(GIVEN DATA begins)

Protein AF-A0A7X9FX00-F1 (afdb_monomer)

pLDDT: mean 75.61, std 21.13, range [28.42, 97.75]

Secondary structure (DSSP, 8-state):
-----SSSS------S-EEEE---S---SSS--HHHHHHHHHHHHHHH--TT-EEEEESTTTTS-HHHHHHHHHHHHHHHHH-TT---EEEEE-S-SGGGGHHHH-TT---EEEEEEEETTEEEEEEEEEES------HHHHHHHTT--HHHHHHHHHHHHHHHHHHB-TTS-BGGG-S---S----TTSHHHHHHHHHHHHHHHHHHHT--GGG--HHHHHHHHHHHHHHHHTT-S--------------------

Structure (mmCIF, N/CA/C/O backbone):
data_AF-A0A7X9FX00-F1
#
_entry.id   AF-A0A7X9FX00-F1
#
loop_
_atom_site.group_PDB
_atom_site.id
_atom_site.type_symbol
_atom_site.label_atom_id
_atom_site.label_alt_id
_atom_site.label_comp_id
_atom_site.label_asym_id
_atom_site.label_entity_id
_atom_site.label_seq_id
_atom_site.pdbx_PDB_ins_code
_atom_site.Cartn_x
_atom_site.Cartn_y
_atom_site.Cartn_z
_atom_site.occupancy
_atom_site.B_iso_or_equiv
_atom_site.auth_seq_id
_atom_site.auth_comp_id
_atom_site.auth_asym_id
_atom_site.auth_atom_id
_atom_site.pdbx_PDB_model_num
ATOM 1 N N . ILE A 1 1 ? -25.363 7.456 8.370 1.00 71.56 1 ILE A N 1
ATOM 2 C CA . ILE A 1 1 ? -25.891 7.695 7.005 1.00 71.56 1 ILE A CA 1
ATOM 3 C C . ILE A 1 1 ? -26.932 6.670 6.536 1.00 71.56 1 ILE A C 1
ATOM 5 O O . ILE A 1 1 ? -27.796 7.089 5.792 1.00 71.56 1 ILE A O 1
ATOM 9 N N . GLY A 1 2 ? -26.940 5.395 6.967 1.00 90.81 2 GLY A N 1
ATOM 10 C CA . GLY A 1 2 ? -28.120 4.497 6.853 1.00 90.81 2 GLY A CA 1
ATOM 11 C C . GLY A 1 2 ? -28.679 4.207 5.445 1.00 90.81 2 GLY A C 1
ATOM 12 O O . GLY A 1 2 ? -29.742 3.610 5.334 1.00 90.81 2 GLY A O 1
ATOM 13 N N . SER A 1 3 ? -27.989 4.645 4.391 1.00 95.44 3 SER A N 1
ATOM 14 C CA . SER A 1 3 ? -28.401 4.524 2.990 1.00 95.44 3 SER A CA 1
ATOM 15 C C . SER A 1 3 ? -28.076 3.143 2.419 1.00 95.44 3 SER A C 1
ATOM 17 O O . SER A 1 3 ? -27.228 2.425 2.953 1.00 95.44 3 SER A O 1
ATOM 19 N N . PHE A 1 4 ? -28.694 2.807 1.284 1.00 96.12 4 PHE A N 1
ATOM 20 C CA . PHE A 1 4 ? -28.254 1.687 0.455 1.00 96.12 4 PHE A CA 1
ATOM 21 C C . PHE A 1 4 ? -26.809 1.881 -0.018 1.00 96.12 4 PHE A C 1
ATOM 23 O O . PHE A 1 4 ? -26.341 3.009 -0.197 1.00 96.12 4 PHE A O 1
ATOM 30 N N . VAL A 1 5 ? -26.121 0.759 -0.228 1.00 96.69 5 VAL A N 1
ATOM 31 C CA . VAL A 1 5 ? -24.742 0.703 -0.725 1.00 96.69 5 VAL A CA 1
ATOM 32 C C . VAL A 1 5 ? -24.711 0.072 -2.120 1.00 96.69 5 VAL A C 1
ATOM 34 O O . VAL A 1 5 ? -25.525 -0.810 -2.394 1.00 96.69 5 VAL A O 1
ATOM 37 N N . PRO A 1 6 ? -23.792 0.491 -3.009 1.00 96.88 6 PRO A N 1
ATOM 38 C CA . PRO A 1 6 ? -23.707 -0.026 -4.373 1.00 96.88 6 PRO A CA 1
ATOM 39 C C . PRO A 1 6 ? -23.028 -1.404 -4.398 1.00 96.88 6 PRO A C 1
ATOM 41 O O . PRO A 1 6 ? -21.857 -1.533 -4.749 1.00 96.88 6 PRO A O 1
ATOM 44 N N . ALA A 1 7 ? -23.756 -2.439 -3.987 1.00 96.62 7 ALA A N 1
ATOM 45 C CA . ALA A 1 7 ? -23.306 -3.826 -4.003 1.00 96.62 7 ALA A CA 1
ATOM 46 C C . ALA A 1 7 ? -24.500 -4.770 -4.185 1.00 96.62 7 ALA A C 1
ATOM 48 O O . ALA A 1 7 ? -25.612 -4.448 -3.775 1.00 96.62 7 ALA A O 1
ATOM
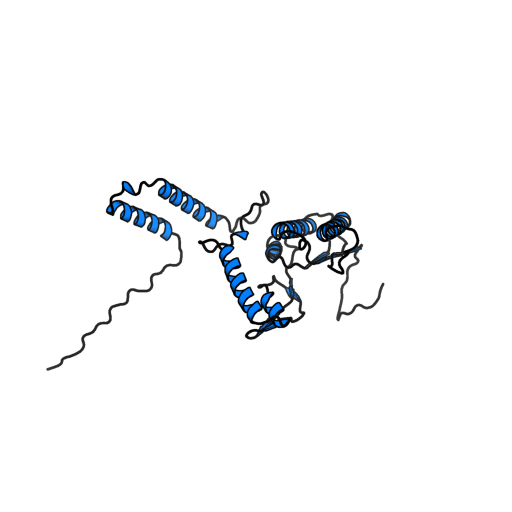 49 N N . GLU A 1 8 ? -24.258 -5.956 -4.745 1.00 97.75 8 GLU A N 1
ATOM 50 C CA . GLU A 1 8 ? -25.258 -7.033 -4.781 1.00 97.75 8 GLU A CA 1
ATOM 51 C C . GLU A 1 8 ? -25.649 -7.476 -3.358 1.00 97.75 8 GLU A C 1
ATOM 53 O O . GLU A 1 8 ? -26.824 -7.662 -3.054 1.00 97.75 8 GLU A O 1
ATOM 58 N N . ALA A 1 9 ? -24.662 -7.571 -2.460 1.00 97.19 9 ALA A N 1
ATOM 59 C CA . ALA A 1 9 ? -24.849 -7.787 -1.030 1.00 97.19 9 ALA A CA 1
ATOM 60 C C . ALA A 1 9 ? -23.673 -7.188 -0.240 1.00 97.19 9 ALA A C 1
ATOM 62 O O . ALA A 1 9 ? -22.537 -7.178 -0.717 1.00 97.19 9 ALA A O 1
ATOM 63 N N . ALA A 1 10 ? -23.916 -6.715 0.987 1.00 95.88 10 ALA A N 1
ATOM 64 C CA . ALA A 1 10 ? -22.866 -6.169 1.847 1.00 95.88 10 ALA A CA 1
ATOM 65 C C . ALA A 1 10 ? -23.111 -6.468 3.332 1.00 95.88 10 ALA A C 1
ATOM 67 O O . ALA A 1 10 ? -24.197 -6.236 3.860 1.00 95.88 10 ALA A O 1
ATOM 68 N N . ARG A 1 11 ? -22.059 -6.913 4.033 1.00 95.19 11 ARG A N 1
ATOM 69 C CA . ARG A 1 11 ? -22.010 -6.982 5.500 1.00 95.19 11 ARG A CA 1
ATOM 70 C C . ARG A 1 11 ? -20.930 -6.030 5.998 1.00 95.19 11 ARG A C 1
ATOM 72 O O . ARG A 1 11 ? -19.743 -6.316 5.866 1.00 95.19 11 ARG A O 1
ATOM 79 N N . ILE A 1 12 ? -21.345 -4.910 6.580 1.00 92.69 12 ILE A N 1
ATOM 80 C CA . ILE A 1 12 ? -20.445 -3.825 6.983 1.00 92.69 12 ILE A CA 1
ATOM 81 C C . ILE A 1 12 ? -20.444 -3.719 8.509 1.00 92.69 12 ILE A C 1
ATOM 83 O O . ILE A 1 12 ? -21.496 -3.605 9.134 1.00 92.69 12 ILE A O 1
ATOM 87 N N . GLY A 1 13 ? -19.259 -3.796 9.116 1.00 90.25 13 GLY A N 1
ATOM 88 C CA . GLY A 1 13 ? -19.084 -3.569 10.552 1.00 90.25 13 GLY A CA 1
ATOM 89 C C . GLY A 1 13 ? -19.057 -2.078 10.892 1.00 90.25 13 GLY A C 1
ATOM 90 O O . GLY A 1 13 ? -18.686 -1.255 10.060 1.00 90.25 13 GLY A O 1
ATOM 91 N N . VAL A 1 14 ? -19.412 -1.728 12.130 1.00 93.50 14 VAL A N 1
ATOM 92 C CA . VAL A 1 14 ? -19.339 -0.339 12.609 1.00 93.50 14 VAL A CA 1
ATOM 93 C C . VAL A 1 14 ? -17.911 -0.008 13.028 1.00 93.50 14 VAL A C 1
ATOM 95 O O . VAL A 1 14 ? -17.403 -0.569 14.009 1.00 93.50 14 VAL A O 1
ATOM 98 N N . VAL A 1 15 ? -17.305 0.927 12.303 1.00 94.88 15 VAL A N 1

(GIVEN DATA ends)

Your task is to extract the lines running from the one with "ATOM 92 C CA" to the end of the material, inclusive, copying each exactly and adding nothing.

ATOM 92 C CA . VAL A 1 14 ? -19.339 -0.339 12.609 1.00 93.50 14 VAL A CA 1
ATOM 93 C C . VAL A 1 14 ? -17.911 -0.008 13.028 1.00 93.50 14 VAL A C 1
ATOM 95 O O . VAL A 1 14 ? -17.403 -0.569 14.009 1.00 93.50 14 VAL A O 1
ATOM 98 N N . VAL A 1 15 ? -17.305 0.927 12.303 1.00 94.88 15 VAL A N 1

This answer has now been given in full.